• [Your objective]:
Could you write out the opening lines of the data, word for word, stopping after the line that contains "ATOM 1 N N ."?

Records excerpted from a collection
.....
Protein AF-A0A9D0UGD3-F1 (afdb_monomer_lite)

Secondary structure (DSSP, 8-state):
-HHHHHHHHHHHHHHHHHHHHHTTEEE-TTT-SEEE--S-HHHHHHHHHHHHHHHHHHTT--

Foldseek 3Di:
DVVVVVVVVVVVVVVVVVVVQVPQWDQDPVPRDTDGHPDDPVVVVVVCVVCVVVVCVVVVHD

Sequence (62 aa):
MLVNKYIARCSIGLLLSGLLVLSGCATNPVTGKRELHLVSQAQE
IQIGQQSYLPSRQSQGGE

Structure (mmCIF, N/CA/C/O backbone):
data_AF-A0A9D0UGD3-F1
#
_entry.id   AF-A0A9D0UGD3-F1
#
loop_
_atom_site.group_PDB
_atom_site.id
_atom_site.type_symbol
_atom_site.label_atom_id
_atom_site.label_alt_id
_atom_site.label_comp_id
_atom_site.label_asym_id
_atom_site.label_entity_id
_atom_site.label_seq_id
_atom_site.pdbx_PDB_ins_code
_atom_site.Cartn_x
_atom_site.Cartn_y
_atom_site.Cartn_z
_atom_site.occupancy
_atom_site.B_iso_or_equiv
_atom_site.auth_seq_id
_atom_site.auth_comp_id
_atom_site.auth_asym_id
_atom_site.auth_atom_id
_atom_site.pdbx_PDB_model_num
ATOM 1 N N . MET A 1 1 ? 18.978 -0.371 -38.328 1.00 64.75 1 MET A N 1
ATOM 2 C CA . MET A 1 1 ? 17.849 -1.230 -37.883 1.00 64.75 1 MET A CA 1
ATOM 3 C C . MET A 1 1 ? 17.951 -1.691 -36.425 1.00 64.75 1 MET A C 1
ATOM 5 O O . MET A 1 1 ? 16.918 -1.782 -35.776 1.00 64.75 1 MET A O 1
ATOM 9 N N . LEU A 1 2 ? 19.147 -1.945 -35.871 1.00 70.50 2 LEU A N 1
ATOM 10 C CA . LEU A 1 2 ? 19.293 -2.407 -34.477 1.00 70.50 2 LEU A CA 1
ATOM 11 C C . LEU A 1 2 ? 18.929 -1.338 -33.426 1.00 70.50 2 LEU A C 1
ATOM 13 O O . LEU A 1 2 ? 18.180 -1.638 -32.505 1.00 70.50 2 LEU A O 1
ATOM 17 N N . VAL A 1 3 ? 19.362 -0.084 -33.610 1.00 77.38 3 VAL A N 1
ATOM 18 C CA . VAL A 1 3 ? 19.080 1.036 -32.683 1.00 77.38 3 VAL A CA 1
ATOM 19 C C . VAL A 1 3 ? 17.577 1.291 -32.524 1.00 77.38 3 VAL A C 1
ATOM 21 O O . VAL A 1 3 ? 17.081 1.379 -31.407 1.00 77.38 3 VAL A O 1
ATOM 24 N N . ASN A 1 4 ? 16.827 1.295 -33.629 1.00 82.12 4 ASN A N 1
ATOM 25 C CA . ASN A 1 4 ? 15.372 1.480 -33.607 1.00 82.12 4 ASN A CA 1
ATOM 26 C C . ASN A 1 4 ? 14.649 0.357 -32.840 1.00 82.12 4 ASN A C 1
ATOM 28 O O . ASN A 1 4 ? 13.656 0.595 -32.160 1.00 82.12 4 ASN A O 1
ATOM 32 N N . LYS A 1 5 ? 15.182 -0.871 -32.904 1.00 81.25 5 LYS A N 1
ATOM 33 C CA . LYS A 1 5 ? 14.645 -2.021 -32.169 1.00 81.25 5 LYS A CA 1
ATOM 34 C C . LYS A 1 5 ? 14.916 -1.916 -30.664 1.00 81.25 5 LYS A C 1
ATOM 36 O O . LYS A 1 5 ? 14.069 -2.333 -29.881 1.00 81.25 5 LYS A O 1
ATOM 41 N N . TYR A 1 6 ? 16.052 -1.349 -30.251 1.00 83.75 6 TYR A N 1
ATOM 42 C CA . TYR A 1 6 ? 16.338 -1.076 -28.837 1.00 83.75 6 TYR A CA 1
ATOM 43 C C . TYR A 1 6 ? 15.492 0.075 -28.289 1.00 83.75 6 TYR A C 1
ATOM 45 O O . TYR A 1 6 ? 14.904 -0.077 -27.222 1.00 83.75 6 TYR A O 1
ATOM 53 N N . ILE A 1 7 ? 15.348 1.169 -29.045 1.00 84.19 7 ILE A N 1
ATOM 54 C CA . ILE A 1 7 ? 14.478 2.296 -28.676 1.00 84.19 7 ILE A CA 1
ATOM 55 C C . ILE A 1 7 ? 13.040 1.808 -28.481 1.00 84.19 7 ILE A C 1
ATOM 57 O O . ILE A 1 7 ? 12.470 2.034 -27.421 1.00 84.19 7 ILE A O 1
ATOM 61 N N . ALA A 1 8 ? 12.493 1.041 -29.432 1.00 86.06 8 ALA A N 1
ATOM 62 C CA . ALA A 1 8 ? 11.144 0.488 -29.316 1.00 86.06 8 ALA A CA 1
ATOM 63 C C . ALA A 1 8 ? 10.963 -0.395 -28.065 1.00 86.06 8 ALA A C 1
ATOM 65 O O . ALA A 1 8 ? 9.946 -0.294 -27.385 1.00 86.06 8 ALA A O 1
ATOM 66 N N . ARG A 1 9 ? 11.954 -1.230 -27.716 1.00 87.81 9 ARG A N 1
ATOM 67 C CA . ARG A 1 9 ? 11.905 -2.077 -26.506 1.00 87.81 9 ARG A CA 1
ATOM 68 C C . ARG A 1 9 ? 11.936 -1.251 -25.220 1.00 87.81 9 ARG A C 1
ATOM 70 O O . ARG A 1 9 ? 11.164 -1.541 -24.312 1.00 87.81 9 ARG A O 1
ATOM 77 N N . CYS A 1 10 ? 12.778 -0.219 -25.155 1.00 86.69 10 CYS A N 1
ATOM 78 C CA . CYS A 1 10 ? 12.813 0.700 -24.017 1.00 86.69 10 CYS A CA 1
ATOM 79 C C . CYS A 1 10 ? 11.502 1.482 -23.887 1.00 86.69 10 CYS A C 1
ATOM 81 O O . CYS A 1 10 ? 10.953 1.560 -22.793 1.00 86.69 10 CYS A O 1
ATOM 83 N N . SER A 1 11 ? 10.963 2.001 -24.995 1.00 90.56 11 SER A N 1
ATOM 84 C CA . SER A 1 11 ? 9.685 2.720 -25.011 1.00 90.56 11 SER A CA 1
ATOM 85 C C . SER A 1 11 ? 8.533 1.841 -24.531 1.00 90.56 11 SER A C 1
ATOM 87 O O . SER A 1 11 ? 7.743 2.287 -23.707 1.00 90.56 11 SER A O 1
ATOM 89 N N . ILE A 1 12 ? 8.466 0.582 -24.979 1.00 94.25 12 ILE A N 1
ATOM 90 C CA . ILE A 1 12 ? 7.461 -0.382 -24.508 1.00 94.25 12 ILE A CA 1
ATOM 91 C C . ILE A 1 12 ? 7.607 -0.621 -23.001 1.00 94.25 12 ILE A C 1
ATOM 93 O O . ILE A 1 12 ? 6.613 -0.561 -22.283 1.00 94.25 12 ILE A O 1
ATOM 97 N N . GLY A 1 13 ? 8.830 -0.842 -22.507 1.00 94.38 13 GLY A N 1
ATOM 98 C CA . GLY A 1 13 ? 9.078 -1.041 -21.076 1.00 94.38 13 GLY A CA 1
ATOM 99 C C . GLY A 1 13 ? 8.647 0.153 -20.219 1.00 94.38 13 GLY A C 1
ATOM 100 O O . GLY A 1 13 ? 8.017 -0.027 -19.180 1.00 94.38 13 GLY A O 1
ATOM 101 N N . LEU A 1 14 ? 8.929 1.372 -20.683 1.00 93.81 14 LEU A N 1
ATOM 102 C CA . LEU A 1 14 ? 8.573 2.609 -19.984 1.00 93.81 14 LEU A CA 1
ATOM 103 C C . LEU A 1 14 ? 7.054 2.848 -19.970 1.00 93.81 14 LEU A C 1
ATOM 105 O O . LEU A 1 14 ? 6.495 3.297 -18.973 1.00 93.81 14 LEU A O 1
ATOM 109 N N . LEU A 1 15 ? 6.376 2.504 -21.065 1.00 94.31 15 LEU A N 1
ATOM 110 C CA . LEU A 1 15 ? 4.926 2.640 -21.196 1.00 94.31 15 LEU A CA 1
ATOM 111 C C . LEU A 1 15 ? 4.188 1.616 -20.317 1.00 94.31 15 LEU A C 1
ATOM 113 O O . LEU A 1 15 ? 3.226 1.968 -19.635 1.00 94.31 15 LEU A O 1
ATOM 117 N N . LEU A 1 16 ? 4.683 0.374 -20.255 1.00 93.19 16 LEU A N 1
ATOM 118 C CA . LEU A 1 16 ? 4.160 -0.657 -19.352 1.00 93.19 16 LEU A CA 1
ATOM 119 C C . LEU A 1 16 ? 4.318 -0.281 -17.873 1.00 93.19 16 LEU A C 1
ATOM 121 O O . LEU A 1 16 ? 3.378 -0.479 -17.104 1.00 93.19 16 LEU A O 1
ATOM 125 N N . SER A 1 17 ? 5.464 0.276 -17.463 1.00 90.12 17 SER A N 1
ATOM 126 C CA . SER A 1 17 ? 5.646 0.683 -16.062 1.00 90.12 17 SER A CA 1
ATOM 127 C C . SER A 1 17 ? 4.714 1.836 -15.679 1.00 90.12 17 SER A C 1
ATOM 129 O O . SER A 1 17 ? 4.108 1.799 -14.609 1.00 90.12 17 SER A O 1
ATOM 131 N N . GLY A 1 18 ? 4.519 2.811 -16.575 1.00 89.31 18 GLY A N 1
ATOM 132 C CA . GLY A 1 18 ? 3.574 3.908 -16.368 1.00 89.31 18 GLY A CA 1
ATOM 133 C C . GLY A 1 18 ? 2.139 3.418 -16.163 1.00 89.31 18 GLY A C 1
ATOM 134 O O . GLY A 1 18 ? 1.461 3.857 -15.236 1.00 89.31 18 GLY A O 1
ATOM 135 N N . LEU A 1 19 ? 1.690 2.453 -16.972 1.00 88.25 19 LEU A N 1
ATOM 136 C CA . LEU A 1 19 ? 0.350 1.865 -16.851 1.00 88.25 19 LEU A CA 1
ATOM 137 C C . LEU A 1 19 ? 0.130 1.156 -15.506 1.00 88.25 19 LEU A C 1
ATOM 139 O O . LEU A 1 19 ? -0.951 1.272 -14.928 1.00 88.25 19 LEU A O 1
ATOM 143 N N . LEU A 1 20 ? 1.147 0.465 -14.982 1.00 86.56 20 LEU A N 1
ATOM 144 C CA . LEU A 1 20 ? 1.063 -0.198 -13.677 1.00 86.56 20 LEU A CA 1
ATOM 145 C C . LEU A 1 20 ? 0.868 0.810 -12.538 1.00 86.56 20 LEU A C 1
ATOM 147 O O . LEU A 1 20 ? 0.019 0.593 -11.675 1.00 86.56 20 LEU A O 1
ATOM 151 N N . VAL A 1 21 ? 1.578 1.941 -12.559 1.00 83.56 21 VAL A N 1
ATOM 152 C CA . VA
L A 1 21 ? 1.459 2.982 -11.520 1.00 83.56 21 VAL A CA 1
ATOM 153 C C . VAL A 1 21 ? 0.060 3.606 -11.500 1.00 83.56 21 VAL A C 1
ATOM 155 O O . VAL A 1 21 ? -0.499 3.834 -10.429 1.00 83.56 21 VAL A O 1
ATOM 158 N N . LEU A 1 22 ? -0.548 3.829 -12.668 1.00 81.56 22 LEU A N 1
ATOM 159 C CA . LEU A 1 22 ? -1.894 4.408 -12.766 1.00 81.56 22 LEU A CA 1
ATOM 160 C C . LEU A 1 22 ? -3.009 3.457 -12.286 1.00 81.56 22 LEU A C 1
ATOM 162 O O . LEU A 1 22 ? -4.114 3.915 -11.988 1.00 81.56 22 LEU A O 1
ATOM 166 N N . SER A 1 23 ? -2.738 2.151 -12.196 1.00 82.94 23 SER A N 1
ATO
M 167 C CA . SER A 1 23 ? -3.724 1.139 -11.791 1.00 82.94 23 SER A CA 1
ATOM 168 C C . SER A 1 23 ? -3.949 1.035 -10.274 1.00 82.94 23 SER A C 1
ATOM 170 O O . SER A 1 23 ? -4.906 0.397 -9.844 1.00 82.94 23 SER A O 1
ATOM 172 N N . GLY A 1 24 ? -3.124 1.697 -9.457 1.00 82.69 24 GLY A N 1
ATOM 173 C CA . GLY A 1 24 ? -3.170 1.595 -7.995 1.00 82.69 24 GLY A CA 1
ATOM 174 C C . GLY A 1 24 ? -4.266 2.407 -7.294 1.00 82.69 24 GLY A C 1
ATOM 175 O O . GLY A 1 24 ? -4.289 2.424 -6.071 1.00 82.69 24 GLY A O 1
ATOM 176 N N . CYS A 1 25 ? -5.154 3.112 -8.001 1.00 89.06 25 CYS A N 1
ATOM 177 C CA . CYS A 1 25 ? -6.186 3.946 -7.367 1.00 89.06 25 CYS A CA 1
.....
• [Exercise solution]:
Protein AF-A0A9D0UGD3-F1 (afdb_monomer_lite)

Secondary structure (DSSP, 8-state):
-HHHHHHHHHHHHHHHHHHHHHTTEEE-TTT-SEEE--S-HHHHHHHHHHHHHHHHHHTT--

Foldseek 3Di:
DVVVVVVVVVVVVVVVVVVVQVPQWDQDPVPRDTDGHPDDPVVVVVVCVVCVVVVCVVVVHD

Sequence (62 aa):
MLVNKYIARCSIGLLLSGLLVLSGCATNPVTGKRELHLVSQAQE
IQIGQQSYLPSRQSQGGE

Structure (mmCIF, N/CA/C/O backbone):
data_AF-A0A9D0UGD3-F1
#
_entry.id   AF-A0A9D0UGD3-F1
#
loop_
_atom_site.group_PDB
_atom_site.id
_atom_site.type_symbol
_atom_site.label_atom_id
_atom_site.label_alt_id
_atom_site.label_comp_id
_atom_site.label_asym_id
_atom_site.label_entity_id
_atom_site.label_seq_id
_atom_site.pdbx_PDB_ins_code
_atom_site.Cartn_x
_atom_site.Cartn_y
_atom_site.Cartn_z
_atom_site.occupancy
_atom_site.B_iso_or_equiv
_atom_site.auth_seq_id
_atom_site.auth_comp_id
_atom_site.auth_asym_id
_atom_site.auth_atom_id
_atom_site.pdbx_PDB_model_num
ATOM 1 N N . MET A 1 1 ? 18.978 -0.371 -38.328 1.00 64.75 1 MET A N 1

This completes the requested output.